▶ [RECORDS SHOWN]:
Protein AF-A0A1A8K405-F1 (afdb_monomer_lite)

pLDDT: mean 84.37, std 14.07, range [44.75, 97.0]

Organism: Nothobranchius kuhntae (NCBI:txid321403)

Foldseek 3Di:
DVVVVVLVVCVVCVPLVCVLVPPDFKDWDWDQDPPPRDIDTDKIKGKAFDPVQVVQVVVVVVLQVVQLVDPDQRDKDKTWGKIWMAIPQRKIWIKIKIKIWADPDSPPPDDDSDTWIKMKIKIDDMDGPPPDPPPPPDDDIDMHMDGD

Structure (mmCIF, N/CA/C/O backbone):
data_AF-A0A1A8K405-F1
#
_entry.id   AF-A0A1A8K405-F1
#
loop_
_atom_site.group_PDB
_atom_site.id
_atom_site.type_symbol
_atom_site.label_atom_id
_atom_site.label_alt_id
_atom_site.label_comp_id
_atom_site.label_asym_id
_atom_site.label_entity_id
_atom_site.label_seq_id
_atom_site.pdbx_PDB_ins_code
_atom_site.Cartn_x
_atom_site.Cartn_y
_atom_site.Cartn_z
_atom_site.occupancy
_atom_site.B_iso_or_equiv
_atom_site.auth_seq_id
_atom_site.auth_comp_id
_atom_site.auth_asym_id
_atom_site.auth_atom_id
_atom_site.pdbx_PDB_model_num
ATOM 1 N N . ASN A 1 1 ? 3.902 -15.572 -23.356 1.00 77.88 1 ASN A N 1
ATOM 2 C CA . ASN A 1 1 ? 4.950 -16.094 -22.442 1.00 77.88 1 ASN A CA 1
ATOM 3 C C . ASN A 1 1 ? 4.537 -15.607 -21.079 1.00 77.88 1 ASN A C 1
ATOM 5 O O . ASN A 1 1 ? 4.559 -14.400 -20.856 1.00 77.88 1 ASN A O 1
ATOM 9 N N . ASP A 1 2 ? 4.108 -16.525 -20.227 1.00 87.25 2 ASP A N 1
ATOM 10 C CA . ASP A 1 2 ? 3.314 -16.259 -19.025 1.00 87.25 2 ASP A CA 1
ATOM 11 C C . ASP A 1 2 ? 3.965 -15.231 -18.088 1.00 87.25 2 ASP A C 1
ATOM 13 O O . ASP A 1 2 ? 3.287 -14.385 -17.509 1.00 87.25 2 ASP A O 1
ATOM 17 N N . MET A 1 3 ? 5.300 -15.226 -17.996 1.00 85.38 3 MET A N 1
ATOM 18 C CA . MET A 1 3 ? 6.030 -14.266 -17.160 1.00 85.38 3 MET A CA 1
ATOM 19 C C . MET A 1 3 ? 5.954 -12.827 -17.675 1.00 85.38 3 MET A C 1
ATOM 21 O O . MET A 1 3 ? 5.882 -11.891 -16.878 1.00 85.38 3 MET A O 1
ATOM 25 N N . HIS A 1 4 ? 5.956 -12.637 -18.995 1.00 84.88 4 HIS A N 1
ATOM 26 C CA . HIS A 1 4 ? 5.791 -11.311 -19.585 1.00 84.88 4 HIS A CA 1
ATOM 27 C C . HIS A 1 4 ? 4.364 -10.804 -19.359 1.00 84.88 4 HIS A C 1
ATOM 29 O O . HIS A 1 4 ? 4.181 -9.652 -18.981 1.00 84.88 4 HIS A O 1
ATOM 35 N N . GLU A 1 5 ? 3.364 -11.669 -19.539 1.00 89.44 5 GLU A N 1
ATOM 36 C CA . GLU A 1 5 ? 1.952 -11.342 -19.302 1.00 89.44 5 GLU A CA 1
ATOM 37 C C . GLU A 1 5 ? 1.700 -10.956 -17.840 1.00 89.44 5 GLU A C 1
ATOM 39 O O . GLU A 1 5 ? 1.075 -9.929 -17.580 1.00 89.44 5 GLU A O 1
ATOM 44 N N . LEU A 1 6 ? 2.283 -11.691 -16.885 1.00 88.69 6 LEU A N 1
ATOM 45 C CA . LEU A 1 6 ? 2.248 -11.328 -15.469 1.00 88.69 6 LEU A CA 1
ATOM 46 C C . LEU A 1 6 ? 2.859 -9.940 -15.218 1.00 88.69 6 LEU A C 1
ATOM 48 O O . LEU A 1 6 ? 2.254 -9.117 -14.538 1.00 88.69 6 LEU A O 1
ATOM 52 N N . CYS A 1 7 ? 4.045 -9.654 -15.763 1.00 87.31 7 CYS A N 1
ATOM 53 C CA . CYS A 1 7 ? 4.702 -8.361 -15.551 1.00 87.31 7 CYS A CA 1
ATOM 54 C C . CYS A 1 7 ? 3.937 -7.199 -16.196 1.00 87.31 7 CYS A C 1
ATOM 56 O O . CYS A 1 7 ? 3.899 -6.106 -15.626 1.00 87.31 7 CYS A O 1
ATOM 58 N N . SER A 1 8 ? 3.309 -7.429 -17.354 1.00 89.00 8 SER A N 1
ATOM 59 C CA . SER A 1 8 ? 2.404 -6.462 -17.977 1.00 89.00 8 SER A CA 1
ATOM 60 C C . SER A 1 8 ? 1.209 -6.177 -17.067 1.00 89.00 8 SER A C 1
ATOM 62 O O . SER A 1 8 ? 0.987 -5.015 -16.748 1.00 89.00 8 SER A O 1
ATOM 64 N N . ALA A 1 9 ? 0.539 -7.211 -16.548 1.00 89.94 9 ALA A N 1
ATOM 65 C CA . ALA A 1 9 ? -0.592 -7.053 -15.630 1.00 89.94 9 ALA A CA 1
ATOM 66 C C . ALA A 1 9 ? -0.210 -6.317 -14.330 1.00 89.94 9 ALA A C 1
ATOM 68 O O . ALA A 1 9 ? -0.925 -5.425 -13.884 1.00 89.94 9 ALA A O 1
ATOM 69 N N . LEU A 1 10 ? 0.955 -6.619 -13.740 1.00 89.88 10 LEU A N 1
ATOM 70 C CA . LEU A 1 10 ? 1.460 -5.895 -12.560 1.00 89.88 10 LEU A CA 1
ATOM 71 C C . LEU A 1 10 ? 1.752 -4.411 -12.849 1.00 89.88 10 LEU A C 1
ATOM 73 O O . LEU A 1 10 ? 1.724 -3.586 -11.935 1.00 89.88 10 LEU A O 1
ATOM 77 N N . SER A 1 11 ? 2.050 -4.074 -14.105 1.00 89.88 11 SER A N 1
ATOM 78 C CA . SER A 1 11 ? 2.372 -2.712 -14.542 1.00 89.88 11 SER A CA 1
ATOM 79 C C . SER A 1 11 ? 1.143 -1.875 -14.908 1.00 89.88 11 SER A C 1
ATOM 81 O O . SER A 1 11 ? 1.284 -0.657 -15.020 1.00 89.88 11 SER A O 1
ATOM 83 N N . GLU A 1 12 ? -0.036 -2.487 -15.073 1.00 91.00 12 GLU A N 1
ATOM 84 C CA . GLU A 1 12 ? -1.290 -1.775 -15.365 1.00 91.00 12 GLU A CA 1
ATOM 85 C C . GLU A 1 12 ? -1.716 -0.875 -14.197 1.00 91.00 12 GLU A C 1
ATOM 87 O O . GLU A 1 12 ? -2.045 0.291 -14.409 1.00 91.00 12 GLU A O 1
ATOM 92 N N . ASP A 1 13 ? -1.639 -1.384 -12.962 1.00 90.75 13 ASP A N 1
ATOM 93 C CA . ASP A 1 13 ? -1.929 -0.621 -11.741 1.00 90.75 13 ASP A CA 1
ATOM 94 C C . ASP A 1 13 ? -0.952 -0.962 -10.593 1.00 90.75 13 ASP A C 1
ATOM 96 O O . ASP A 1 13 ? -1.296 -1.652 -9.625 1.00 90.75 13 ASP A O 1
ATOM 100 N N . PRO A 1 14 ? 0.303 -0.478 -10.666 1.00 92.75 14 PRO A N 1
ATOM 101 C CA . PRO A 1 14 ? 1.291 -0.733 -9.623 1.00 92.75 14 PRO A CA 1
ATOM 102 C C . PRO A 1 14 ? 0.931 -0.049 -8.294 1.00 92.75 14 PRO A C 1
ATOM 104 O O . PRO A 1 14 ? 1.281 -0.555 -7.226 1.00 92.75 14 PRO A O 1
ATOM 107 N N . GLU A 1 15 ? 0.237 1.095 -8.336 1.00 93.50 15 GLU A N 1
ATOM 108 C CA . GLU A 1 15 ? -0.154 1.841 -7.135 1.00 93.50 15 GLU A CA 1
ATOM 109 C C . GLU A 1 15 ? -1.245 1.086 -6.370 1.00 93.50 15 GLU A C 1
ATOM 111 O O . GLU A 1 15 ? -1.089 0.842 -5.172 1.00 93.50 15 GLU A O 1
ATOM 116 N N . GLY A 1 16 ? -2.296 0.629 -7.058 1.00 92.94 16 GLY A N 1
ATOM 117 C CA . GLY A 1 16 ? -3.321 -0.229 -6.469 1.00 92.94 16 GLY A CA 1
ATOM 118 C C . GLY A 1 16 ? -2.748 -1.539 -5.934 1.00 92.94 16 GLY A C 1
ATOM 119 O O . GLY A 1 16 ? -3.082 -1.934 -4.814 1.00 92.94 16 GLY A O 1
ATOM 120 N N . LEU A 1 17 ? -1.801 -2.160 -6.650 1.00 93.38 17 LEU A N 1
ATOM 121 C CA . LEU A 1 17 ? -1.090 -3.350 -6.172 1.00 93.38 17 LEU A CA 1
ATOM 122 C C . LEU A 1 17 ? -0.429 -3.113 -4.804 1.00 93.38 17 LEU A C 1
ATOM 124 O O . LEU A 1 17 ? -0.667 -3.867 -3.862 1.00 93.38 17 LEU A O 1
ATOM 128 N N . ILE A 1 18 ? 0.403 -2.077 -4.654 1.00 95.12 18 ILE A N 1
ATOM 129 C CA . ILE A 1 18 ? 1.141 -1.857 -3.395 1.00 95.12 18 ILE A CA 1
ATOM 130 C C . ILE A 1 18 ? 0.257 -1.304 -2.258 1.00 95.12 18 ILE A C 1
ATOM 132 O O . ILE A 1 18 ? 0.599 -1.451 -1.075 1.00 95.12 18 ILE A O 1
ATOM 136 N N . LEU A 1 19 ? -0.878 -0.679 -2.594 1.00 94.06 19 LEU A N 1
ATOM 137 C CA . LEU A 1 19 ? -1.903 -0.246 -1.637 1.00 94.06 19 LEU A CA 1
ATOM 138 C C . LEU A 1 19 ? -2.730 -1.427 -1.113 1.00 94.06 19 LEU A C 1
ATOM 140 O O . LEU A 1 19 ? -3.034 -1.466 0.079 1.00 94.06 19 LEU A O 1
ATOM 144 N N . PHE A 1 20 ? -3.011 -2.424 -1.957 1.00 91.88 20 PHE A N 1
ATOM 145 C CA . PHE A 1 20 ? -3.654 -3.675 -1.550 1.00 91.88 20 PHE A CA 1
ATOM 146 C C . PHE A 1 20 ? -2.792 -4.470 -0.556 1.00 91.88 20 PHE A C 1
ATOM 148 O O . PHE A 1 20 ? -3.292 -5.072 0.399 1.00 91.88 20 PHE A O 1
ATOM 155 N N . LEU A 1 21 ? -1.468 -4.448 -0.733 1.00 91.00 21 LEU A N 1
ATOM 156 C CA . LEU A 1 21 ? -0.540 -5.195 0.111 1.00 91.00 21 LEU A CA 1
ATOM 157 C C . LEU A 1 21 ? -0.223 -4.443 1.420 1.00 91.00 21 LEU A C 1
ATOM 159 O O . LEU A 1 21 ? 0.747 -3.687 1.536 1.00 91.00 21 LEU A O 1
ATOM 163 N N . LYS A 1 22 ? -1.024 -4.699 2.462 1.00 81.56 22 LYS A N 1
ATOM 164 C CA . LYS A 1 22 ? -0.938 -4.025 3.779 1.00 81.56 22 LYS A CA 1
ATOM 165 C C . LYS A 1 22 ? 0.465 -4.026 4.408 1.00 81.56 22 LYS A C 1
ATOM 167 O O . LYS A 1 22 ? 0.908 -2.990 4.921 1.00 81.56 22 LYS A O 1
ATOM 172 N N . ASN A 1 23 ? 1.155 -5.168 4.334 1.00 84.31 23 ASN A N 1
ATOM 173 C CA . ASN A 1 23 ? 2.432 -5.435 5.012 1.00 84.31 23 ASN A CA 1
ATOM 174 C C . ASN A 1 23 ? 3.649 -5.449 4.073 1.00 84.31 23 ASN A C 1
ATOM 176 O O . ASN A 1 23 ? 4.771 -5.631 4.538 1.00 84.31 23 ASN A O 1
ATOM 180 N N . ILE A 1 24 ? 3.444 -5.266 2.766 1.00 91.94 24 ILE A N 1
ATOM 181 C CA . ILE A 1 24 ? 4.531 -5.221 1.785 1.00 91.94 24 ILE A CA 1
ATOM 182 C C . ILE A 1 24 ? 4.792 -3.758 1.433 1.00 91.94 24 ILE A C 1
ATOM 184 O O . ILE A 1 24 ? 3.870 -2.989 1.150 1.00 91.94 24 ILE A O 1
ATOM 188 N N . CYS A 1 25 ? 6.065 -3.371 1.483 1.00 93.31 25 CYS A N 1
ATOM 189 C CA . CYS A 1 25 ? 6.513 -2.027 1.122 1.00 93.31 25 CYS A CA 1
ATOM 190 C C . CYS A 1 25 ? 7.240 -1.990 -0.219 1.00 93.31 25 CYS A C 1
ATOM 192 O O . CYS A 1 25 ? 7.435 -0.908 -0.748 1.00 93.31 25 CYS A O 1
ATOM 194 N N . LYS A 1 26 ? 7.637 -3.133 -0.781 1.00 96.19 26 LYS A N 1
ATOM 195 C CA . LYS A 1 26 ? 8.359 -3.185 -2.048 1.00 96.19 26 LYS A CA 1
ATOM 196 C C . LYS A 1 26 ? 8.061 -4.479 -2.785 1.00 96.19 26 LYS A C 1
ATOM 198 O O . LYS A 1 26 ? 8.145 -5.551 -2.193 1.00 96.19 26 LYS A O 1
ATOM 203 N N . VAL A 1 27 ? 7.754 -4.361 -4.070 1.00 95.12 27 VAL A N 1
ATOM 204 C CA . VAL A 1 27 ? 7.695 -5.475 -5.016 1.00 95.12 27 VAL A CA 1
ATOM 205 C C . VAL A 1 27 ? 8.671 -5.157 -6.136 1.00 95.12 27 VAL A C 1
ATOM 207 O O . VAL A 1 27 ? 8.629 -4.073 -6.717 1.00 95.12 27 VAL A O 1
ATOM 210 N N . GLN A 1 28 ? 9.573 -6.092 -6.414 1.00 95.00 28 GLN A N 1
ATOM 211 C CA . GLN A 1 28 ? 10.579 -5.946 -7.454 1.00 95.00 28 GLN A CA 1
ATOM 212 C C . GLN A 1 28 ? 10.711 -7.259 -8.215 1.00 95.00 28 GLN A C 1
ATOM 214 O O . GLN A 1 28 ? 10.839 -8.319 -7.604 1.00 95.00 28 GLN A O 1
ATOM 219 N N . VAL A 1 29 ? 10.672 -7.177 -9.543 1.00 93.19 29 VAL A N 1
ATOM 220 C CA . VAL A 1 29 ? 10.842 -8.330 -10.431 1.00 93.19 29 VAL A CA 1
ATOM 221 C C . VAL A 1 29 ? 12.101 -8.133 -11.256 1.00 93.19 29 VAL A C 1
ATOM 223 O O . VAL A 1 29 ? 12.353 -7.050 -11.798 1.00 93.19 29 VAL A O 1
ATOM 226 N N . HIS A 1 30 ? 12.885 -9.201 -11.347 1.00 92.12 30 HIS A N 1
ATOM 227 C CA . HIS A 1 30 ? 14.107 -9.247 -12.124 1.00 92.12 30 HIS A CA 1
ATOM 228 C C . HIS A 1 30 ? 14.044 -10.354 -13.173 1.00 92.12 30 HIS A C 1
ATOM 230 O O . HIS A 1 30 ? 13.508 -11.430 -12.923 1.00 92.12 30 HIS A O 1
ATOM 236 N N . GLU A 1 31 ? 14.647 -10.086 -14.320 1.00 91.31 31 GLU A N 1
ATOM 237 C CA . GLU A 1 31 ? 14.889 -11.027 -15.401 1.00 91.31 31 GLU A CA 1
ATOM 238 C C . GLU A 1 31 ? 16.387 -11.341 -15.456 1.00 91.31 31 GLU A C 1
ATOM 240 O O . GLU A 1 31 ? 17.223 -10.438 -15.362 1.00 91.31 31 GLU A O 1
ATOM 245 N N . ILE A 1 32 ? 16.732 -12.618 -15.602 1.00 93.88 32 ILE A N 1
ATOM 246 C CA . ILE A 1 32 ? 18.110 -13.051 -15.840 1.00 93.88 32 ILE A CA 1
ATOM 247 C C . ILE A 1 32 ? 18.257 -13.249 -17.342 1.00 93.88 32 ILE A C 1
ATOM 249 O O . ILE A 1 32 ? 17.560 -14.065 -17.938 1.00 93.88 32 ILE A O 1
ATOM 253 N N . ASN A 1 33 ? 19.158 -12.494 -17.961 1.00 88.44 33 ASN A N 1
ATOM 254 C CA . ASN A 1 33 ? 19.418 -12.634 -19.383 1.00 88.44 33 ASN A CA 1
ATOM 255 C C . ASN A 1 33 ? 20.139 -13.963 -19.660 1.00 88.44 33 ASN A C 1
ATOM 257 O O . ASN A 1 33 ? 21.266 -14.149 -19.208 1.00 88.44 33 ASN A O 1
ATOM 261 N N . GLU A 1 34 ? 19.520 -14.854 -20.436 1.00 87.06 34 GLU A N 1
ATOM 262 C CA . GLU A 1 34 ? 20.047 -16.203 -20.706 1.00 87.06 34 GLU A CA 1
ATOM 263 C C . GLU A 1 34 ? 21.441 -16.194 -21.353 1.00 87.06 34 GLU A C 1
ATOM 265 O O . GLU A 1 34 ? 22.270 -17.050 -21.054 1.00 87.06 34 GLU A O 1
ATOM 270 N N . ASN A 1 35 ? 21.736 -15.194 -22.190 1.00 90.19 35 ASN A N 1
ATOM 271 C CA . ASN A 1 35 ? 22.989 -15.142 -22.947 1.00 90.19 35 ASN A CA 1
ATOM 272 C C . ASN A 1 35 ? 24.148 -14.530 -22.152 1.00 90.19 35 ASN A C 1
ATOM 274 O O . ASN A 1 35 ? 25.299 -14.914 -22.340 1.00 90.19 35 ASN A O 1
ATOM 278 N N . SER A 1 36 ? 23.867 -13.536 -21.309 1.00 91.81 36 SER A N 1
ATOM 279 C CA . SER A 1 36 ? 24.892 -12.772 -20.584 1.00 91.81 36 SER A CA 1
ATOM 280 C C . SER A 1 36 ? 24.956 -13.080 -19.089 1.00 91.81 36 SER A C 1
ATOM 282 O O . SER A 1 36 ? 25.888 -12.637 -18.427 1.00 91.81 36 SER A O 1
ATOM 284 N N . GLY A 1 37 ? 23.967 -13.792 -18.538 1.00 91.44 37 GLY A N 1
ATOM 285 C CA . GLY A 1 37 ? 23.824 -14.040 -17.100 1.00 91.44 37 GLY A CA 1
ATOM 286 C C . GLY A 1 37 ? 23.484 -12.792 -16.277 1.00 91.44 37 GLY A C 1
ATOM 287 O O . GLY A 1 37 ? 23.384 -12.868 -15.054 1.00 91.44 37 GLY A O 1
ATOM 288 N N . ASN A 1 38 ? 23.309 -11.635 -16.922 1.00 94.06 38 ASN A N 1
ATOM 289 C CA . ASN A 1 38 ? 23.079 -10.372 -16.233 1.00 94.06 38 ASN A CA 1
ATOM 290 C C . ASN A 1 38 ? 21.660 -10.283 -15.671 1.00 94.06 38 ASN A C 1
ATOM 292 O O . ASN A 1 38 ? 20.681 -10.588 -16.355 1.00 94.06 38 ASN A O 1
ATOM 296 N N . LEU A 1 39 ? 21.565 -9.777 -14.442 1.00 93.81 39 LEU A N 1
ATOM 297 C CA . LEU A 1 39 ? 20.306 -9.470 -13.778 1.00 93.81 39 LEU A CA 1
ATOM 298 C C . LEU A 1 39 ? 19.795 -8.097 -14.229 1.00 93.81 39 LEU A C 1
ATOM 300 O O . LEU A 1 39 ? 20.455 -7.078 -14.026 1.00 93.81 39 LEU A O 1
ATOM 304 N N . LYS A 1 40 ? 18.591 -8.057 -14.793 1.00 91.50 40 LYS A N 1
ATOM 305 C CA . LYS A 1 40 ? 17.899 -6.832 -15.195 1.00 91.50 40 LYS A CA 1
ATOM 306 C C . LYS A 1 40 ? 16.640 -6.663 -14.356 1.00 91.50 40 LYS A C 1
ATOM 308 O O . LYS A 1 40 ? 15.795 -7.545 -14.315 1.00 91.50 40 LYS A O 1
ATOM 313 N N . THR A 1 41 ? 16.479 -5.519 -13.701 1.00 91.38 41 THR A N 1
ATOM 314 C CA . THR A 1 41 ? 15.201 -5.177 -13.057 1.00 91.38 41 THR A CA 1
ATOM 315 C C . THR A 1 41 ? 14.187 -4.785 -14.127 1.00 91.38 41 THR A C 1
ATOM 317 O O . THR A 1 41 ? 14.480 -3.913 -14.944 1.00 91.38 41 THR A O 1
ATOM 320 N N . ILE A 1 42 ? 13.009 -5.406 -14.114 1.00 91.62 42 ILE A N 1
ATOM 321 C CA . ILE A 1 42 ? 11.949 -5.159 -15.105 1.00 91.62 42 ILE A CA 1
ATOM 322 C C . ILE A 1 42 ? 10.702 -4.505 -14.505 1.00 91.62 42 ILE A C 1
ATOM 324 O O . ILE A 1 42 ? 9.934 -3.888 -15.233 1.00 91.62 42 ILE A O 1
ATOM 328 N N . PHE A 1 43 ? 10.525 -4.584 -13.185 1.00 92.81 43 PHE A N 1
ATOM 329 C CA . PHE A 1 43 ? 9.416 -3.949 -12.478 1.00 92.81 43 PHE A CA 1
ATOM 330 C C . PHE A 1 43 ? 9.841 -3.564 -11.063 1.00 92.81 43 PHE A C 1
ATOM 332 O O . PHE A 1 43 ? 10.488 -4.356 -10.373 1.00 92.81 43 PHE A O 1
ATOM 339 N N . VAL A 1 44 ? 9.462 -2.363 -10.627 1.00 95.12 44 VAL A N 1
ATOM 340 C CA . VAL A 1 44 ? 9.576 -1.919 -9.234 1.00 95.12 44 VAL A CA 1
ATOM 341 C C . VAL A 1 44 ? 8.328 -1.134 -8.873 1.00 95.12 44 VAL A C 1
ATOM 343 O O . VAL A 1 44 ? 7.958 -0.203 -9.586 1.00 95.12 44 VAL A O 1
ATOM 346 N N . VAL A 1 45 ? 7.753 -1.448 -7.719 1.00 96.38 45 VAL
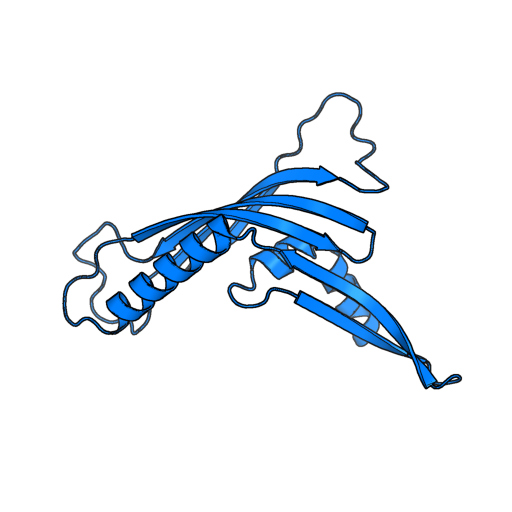 A N 1
ATOM 347 C CA . VAL A 1 45 ? 6.886 -0.535 -6.981 1.00 96.38 45 VAL A CA 1
ATOM 348 C C . VAL A 1 45 ? 7.270 -0.555 -5.509 1.00 96.38 45 VAL A C 1
ATOM 350 O O . VAL A 1 45 ? 7.466 -1.613 -4.910 1.00 96.38 45 VAL A O 1
ATOM 353 N N . GLU A 1 46 ? 7.408 0.627 -4.924 1.00 97.00 46 GLU A N 1
ATOM 354 C CA . GLU A 1 46 ? 7.857 0.801 -3.551 1.00 97.00 46 GLU A CA 1
ATOM 355 C C . GLU A 1 46 ? 7.029 1.869 -2.839 1.00 97.00 46 GLU A C 1
ATOM 357 O O . GLU A 1 46 ? 6.869 2.984 -3.324 1.00 97.00 46 GLU A O 1
ATOM 362 N N . LYS A 1 47 ? 6.519 1.516 -1.664 1.00 95.06 47 LYS A N 1
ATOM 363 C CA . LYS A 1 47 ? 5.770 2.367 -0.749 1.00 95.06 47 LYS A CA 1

▶ [ASSIGNMENT]:
Please output the lines of the listing above that fall in the stretch from the one with "ATOM 204 C CA" through the one with "ATOM 247 C C", exactly and only those.

▶ [SOLUTION]:
ATOM 204 C CA . VAL A 1 27 ? 7.695 -5.475 -5.016 1.00 95.12 27 VAL A CA 1
ATOM 205 C C . VAL A 1 27 ? 8.671 -5.157 -6.136 1.00 95.12 27 VAL A C 1
ATOM 207 O O . VAL A 1 27 ? 8.629 -4.073 -6.717 1.00 95.12 27 VAL A O 1
ATOM 210 N N . GLN A 1 28 ? 9.573 -6.092 -6.414 1.00 95.00 28 GLN A N 1
ATOM 211 C CA . GLN A 1 28 ? 10.579 -5.946 -7.454 1.00 95.00 28 GLN A CA 1
ATOM 212 C C . GLN A 1 28 ? 10.711 -7.259 -8.215 1.00 95.00 28 GLN A C 1
ATOM 214 O O . GLN A 1 28 ? 10.839 -8.319 -7.604 1.00 95.00 28 GLN A O 1
ATOM 219 N N . VAL A 1 29 ? 10.672 -7.177 -9.543 1.00 93.19 29 VAL A N 1
ATOM 220 C CA . VAL A 1 29 ? 10.842 -8.330 -10.431 1.00 93.19 29 VAL A CA 1
ATOM 221 C C . VAL A 1 29 ? 12.101 -8.133 -11.256 1.00 93.19 29 VAL A C 1
ATOM 223 O O . VAL A 1 29 ? 12.353 -7.050 -11.798 1.00 93.19 29 VAL A O 1
ATOM 226 N N . HIS A 1 30 ? 12.885 -9.201 -11.347 1.00 92.12 30 HIS A N 1
ATOM 227 C CA . HIS A 1 30 ? 14.107 -9.247 -12.124 1.00 92.12 30 HIS A CA 1
ATOM 228 C C . HIS A 1 30 ? 14.044 -10.354 -13.173 1.00 92.12 30 HIS A C 1
ATOM 230 O O . HIS A 1 30 ? 13.508 -11.430 -12.923 1.00 92.12 30 HIS A O 1
ATOM 236 N N . GLU A 1 31 ? 14.647 -10.086 -14.320 1.00 91.31 31 GLU A N 1
ATOM 237 C CA . GLU A 1 31 ? 14.889 -11.027 -15.401 1.00 91.31 31 GLU A CA 1
ATOM 238 C C . GLU A 1 31 ? 16.387 -11.341 -15.456 1.00 91.31 31 GLU A C 1
ATOM 240 O O . GLU A 1 31 ? 17.223 -10.438 -15.362 1.00 91.31 31 GLU A O 1
ATOM 245 N N . ILE A 1 32 ? 16.732 -12.618 -15.602 1.00 93.88 32 ILE A N 1
ATOM 246 C CA . ILE A 1 32 ? 18.110 -13.051 -15.840 1.00 93.88 32 ILE A CA 1
ATOM 247 C C . ILE A 1 32 ? 18.257 -13.249 -17.342 1.00 93.88 32 ILE A C 1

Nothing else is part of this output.